### [INSTRUCTIONS FOR THE TASK]
Output, word for word, every line from the line with "ATOM 221 C C" through the final line of the data below.
+++ ENTRIES PROVIDED +++
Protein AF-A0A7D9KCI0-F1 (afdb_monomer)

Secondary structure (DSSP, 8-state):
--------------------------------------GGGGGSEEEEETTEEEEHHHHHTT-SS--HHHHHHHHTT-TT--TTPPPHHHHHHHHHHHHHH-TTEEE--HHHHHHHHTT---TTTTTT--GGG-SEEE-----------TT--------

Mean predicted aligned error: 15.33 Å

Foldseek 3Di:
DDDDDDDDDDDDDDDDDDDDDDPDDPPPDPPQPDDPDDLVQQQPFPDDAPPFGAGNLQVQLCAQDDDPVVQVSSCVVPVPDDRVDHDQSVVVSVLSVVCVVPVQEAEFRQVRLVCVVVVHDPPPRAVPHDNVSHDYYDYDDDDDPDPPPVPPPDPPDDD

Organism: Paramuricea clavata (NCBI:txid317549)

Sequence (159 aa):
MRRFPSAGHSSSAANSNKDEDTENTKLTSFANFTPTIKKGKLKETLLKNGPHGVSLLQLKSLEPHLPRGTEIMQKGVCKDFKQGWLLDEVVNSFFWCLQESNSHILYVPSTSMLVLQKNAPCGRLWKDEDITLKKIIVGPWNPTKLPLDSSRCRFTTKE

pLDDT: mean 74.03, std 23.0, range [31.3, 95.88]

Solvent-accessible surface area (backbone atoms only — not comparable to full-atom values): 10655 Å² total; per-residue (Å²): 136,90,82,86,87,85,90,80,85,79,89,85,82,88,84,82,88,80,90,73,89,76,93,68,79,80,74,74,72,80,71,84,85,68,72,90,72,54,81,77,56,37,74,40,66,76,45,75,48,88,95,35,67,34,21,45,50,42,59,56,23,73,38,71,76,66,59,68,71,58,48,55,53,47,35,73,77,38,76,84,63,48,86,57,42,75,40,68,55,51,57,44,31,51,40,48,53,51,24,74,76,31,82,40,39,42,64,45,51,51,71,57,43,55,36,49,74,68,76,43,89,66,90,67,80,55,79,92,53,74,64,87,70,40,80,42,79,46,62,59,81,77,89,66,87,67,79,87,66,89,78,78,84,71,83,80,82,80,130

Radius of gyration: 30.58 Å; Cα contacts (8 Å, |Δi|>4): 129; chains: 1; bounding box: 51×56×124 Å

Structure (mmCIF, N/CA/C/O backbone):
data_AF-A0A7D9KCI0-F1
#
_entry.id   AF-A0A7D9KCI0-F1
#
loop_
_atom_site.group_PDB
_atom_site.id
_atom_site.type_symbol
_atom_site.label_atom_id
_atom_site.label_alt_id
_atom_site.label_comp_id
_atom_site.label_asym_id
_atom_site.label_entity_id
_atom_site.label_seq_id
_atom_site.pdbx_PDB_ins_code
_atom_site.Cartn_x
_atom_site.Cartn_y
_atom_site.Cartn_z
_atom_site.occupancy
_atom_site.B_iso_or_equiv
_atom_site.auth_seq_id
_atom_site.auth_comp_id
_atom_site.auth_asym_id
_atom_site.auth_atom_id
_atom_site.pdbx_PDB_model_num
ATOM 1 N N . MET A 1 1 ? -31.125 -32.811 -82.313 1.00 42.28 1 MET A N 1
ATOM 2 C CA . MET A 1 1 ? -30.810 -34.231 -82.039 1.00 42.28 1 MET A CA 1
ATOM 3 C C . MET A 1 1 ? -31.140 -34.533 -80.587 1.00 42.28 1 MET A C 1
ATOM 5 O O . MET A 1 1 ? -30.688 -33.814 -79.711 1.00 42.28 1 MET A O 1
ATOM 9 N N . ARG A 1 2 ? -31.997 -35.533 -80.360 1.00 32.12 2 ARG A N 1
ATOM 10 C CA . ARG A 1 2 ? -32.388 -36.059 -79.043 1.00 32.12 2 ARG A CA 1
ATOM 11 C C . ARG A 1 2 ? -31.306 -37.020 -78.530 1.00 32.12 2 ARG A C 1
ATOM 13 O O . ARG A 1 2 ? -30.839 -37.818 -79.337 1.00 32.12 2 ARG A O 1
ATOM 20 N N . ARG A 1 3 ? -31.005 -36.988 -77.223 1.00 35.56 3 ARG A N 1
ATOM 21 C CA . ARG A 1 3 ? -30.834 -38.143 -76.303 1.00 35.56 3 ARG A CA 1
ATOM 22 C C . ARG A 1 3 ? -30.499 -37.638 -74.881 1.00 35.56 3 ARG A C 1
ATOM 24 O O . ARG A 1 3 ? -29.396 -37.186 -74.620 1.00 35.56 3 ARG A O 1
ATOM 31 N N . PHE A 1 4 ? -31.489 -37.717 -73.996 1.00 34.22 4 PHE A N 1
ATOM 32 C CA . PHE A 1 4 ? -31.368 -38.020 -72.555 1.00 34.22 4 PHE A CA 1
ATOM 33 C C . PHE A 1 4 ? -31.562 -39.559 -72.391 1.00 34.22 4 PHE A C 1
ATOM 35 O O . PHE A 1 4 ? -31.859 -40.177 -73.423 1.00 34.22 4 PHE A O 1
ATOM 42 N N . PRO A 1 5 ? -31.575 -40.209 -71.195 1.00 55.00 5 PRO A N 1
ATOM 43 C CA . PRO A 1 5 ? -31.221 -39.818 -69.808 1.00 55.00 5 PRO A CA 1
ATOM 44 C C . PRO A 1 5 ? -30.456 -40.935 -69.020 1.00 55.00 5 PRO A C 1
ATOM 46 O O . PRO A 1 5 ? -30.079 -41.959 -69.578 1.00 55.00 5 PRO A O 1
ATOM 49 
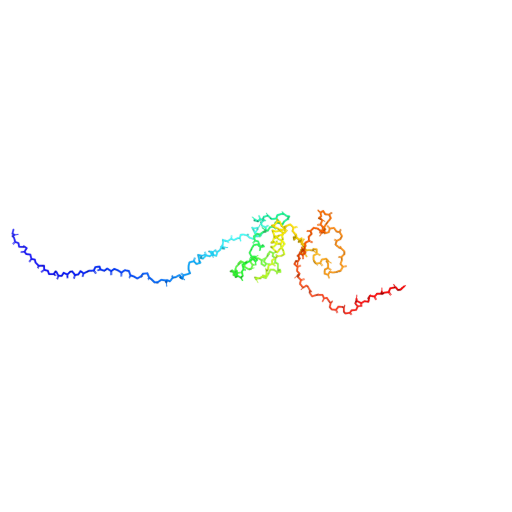N N . SER A 1 6 ? -30.379 -40.754 -67.689 1.00 38.72 6 SER A N 1
ATOM 50 C CA . SER A 1 6 ? -30.500 -41.771 -66.610 1.00 38.72 6 SER A CA 1
ATOM 51 C C . SER A 1 6 ? -29.195 -42.048 -65.854 1.00 38.72 6 SER A C 1
ATOM 53 O O . SER A 1 6 ? -28.263 -42.592 -66.427 1.00 38.72 6 SER A O 1
ATOM 55 N N . ALA A 1 7 ? -28.980 -41.568 -64.624 1.00 38.62 7 ALA A N 1
ATOM 56 C CA . ALA A 1 7 ? -29.734 -41.671 -63.359 1.00 38.62 7 ALA A CA 1
ATOM 57 C C . ALA A 1 7 ? -29.471 -42.971 -62.576 1.00 38.62 7 ALA A C 1
ATOM 59 O O . ALA A 1 7 ? -29.633 -44.073 -63.088 1.00 38.62 7 ALA A O 1
ATOM 60 N N . GLY A 1 8 ? -29.120 -42.767 -61.305 1.00 33.38 8 GLY A N 1
ATOM 61 C CA . GLY A 1 8 ? -29.023 -43.737 -60.214 1.00 33.38 8 GLY A CA 1
ATOM 62 C C . GLY A 1 8 ? -28.400 -43.012 -59.011 1.00 33.38 8 GLY A C 1
ATOM 63 O O . GLY A 1 8 ? -27.186 -42.882 -58.974 1.00 33.38 8 GLY A O 1
ATOM 64 N N . HIS A 1 9 ? -29.135 -42.201 -58.232 1.00 36.88 9 HIS A N 1
ATOM 65 C CA . HIS A 1 9 ? -30.028 -42.590 -57.117 1.00 36.88 9 HIS A CA 1
ATOM 66 C C . HIS A 1 9 ? -29.278 -43.425 -56.053 1.00 36.88 9 HIS A C 1
ATOM 68 O O . HIS A 1 9 ? -28.618 -44.391 -56.401 1.00 36.88 9 HIS A O 1
ATOM 74 N N . SER A 1 10 ? -29.333 -43.142 -54.749 1.00 36.91 10 SER A N 1
ATOM 75 C CA . SER A 1 10 ? -30.238 -42.262 -54.000 1.00 36.91 10 SER A CA 1
ATOM 76 C C . SER A 1 10 ? -29.922 -42.326 -52.496 1.00 36.91 10 SER A C 1
ATOM 78 O O . SER A 1 10 ? -29.505 -43.380 -52.031 1.00 36.91 10 SER A O 1
ATOM 80 N N . SER A 1 11 ? -30.274 -41.238 -51.783 1.00 36.28 11 SER A N 1
ATOM 81 C CA . SER A 1 11 ? -30.975 -41.188 -50.471 1.00 36.28 11 SER A CA 1
ATOM 82 C C . SER A 1 11 ? -30.323 -41.854 -49.247 1.00 36.28 11 SER A C 1
ATOM 84 O O .
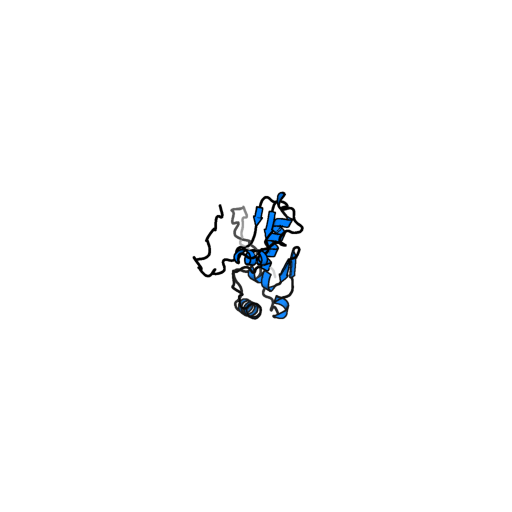 SER A 1 11 ? -29.760 -42.926 -49.346 1.00 36.28 11 SER A O 1
ATOM 86 N N . SER A 1 12 ? -30.481 -41.420 -48.000 1.00 32.34 12 SER A N 1
ATOM 87 C CA . SER A 1 12 ? -31.202 -40.348 -47.301 1.00 32.34 12 SER A CA 1
ATOM 88 C C . SER A 1 12 ? -31.046 -40.712 -45.816 1.00 32.34 12 SER A C 1
ATOM 90 O O . SER A 1 12 ? -31.050 -41.901 -45.504 1.00 32.34 12 SER A O 1
ATOM 92 N N . ALA A 1 13 ? -30.941 -39.729 -44.924 1.00 32.06 13 ALA A N 1
ATOM 93 C CA . ALA A 1 13 ? -31.791 -39.604 -43.732 1.00 32.06 13 ALA A CA 1
ATOM 94 C C . ALA A 1 13 ? -31.097 -38.780 -42.641 1.00 32.06 13 ALA A C 1
ATOM 96 O O . ALA A 1 13 ? -30.003 -39.088 -42.174 1.00 32.06 13 ALA A O 1
ATOM 97 N N . ALA A 1 14 ? -31.807 -37.736 -42.228 1.00 34.03 14 ALA A N 1
ATOM 98 C CA . ALA A 1 14 ? -31.671 -37.075 -40.944 1.00 34.03 14 ALA A CA 1
ATOM 99 C C . ALA A 1 14 ? -31.913 -38.073 -39.792 1.00 34.03 14 ALA A C 1
ATOM 101 O O . ALA A 1 14 ? -32.724 -38.982 -39.950 1.00 34.03 14 ALA A O 1
ATOM 102 N N . ASN A 1 15 ? -31.319 -37.876 -38.612 1.00 31.30 15 ASN A N 1
ATOM 103 C CA . ASN A 1 15 ? -31.927 -37.097 -37.522 1.00 31.30 15 ASN A CA 1
ATOM 104 C C . ASN A 1 15 ? -31.163 -37.261 -36.187 1.00 31.30 15 ASN A C 1
ATOM 106 O O . ASN A 1 15 ? -30.425 -38.220 -35.986 1.00 31.30 15 ASN A O 1
ATOM 110 N N . SER A 1 16 ? -31.480 -36.343 -35.271 1.00 32.84 16 SER A N 1
ATOM 111 C CA . SER A 1 16 ? -31.419 -36.424 -33.801 1.00 32.84 16 SER A CA 1
ATOM 112 C C . S
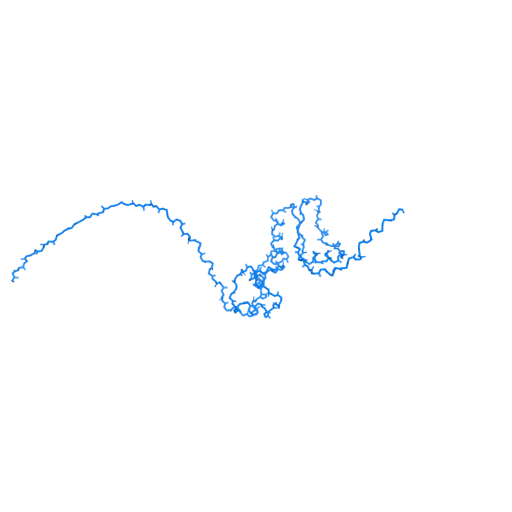ER A 1 16 ? -30.073 -36.310 -33.069 1.00 32.84 16 SER A C 1
ATOM 114 O O . SER A 1 16 ? -29.305 -37.260 -32.962 1.00 32.84 16 SER A O 1
ATOM 116 N N . ASN A 1 17 ? -29.898 -35.127 -32.468 1.00 40.53 17 ASN A N 1
ATOM 117 C CA . ASN A 1 17 ? -29.670 -34.886 -31.038 1.00 40.53 17 ASN A CA 1
ATOM 118 C C . ASN A 1 17 ? -28.788 -35.878 -30.271 1.00 40.53 17 ASN A C 1
ATOM 120 O O . ASN A 1 17 ? -29.250 -36.940 -29.857 1.00 40.53 17 ASN A O 1
ATOM 124 N N . LYS A 1 18 ? -27.600 -35.397 -29.902 1.00 34.62 18 LYS A N 1
ATOM 125 C CA . LYS A 1 18 ? -27.078 -35.559 -28.544 1.00 34.62 18 LYS A CA 1
ATOM 126 C C . LYS A 1 18 ? -26.482 -34.234 -28.082 1.00 34.62 18 LYS A C 1
ATOM 128 O O . LYS A 1 18 ? -25.360 -33.890 -28.443 1.00 34.62 18 LYS A O 1
ATOM 133 N N . ASP A 1 19 ? -27.289 -33.502 -27.321 1.00 42.28 19 ASP A N 1
ATOM 134 C CA . ASP A 1 19 ? -26.782 -32.715 -26.206 1.00 42.28 19 ASP A CA 1
ATOM 135 C C . ASP A 1 19 ? -26.096 -33.691 -25.248 1.00 42.28 19 ASP A C 1
ATOM 137 O O . ASP A 1 19 ? -26.736 -34.616 -24.753 1.00 42.28 19 ASP A O 1
ATOM 141 N N . GLU A 1 20 ? -24.797 -33.517 -25.039 1.00 37.66 20 GLU A N 1
ATOM 142 C CA . GLU A 1 20 ? -24.087 -34.000 -23.858 1.00 37.66 20 GLU A CA 1
ATOM 143 C C . GLU A 1 20 ? -22.882 -33.076 -23.651 1.00 37.66 20 GLU A C 1
ATOM 145 O O . GLU A 1 20 ? -21.856 -33.159 -24.326 1.00 37.66 20 GLU A O 1
ATOM 150 N N . ASP A 1 21 ? -23.111 -32.094 -22.783 1.00 43.34 21 ASP A N 1
ATOM 151 C CA . ASP A 1 21 ? -22.173 -31.476 -21.855 1.00 43.34 21 ASP A CA 1
ATOM 152 C C . ASP A 1 21 ? -20.689 -31.537 -22.220 1.00 43.34 21 ASP A C 1
ATOM 154 O O . ASP A 1 21 ? -19.939 -32.458 -21.895 1.00 43.34 21 ASP A O 1
ATOM 158 N N . THR A 1 22 ? -20.206 -30.443 -22.797 1.00 37.12 22 THR A N 1
ATOM 159 C CA . THR A 1 22 ? -18.821 -30.042 -22.571 1.00 37.12 22 THR A CA 1
ATOM 160 C C . THR A 1 22 ? -18.783 -28.543 -22.305 1.00 37.12 22 THR A C 1
ATOM 162 O O . THR A 1 22 ? -18.421 -27.738 -23.162 1.00 37.12 22 THR A O 1
ATOM 165 N N . GLU A 1 23 ? -19.160 -28.161 -21.080 1.00 41.44 23 GLU A N 1
ATOM 166 C CA . GLU A 1 23 ? -18.723 -26.909 -20.455 1.00 41.44 23 GLU A CA 1
ATOM 167 C C . GLU A 1 23 ? -17.195 -26.945 -20.302 1.00 41.44 23 GLU A C 1
ATOM 169 O O . GLU A 1 23 ? -16.645 -27.156 -19.226 1.00 41.44 23 GLU A O 1
ATOM 174 N N . ASN A 1 24 ? -16.476 -26.752 -21.406 1.00 34.12 24 ASN A N 1
ATOM 175 C CA . ASN A 1 24 ? -15.059 -26.441 -21.370 1.00 34.12 24 ASN A CA 1
ATOM 176 C C . ASN A 1 24 ? -14.850 -24.992 -21.797 1.00 34.12 24 ASN A C 1
ATOM 178 O O . ASN A 1 24 ? -14.850 -24.628 -22.971 1.00 34.12 24 ASN A O 1
ATOM 182 N N . THR A 1 25 ? -14.634 -24.175 -20.765 1.00 41.78 25 THR A N 1
ATOM 183 C CA . THR A 1 25 ? -13.592 -23.146 -20.768 1.00 41.78 25 THR A CA 1
ATOM 184 C C . THR A 1 25 ? -13.695 -22.111 -21.894 1.00 41.78 25 THR A C 1
ATOM 186 O O . THR A 1 25 ? -12.773 -21.895 -22.675 1.00 41.78 25 THR A O 1
ATOM 189 N N . LYS A 1 26 ? -14.772 -21.321 -21.882 1.00 42.56 26 LYS A N 1
ATOM 190 C CA . LYS A 1 26 ? -14.696 -19.921 -22.334 1.00 42.56 26 LYS A CA 1
ATOM 191 C C . LYS A 1 26 ? -14.466 -18.988 -21.143 1.00 42.56 26 LYS A C 1
ATOM 193 O O . LYS A 1 26 ? -15.211 -18.043 -20.918 1.00 42.56 26 LYS A O 1
ATOM 198 N N . LEU A 1 27 ? -13.369 -19.221 -20.415 1.00 38.50 27 LEU A N 1
ATOM 199 C CA . LEU A 1 27 ? -12.649 -18.109 -19.795 1.00 38.50 27 LEU A CA 1
ATOM 200 C C . LEU A 1 27 ? -12.015 -17.346 -20.955 1.00 38.50 27 LEU A C 1
ATOM 202 O O . LEU A 1 27 ? -10.953 -17.702 -21.464 1.00 38.50 27 LEU A O 1
ATOM 206 N N . THR A 1 28 ? -12.742 -16.350 -21.446 1.00 40.81 28 THR A N 1
ATOM 207 C CA . THR A 1 28 ? -12.257 -15.405 -22.441 1.00 40.81 28 THR A CA 1
ATOM 208 C C . THR A 1 28 ? -10.943 -14.819 -21.947 1.00 40.81 28 THR A C 1
ATOM 210 O O . THR A 1 28 ? -10.915 -14.062 -20.980 1.00 40.81 28 THR A O 1
ATOM 213 N N . SER A 1 29 ? -9.867 -15.249 -22.606 1.00 42.66 29 SER A N 1
ATOM 214 C CA . SER A 1 29 ? -8.531 -14.668 -22.620 1.00 42.66 29 SER A CA 1
ATOM 215 C C . SER A 1 29 ? -8.542 -13.204 -22.176 1.00 42.66 29 SER A C 1
ATOM 217 O O . SER A 1 29 ? -9.013 -12.330 -22.906 1.00 42.66 29 SER A O 1
ATOM 219 N N . PHE A 1 30 ? -8.000 -12.925 -20.988 1.00 42.66 30 PHE A N 1
ATOM 220 C CA . PHE A 1 30 ? -7.512 -11.587 -20.684 1.00 42.66 30 PHE A CA 1
ATOM 221 C C . PHE A 1 30 ? -6.366 -11.333 -21.659 1.00 42.66 30 PHE A C 1
ATOM 223 O O . PHE A 1 30 ? -5.248 -11.812 -21.472 1.00 42.66 30 PHE A O 1
ATOM 230 N N . ALA A 1 31 ? -6.696 -10.679 -22.771 1.00 40.12 31 ALA A N 1
ATOM 231 C CA . ALA A 1 31 ? -5.749 -10.305 -23.799 1.00 40.12 31 ALA A CA 1
ATOM 232 C C . ALA A 1 31 ? -4.567 -9.601 -23.129 1.00 40.12 31 ALA A C 1
ATOM 234 O O . ALA A 1 31 ? -4.750 -8.626 -22.400 1.00 40.12 31 ALA A O 1
ATOM 235 N N . ASN A 1 32 ? -3.364 -10.128 -23.362 1.00 43.19 32 ASN A N 1
ATOM 236 C CA . ASN A 1 32 ? -2.104 -9.569 -22.893 1.00 43.19 32 ASN A CA 1
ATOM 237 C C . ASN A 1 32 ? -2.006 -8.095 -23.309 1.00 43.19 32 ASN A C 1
+++
### [SOLUTION FOR THIS PROBLEM]
ATOM 221 C C . PHE A 1 30 ? -6.366 -11.333 -21.659 1.00 42.66 30 PHE A C 1
ATOM 223 O O . PHE A 1 30 ? -5.248 -11.812 -21.472 1.00 42.66 30 PHE A O 1
ATOM 230 N N . ALA A 1 31 ? -6.696 -10.679 -22.771 1.00 40.12 31 ALA A N 1
ATOM 231 C CA . ALA A 1 31 ? -5.749 -10.305 -23.799 1.00 40.12 31 ALA A CA 1
ATOM 232 C C . ALA A 1 31 ? -4.567 -9.601 -23.129 1.00 40.12 31 ALA A C 1
ATOM 234 O O . ALA A 1 31 ? -4.750 -8.626 -22.400 1.00 40.12 31 ALA A O 1
ATOM 235 N N . ASN A 1 32 ? -3.364 -10.128 -23.362 1.00 43.19 32 ASN A N 1
ATOM 236 C CA . ASN A 1 32 ? -2.104 -9.569 -22.893 1.00 43.19 32 ASN A CA 1
ATOM 237 C C . ASN A 1 32 ? -2.006 -8.095 -23.309 1.00 43.19 32 ASN A C 1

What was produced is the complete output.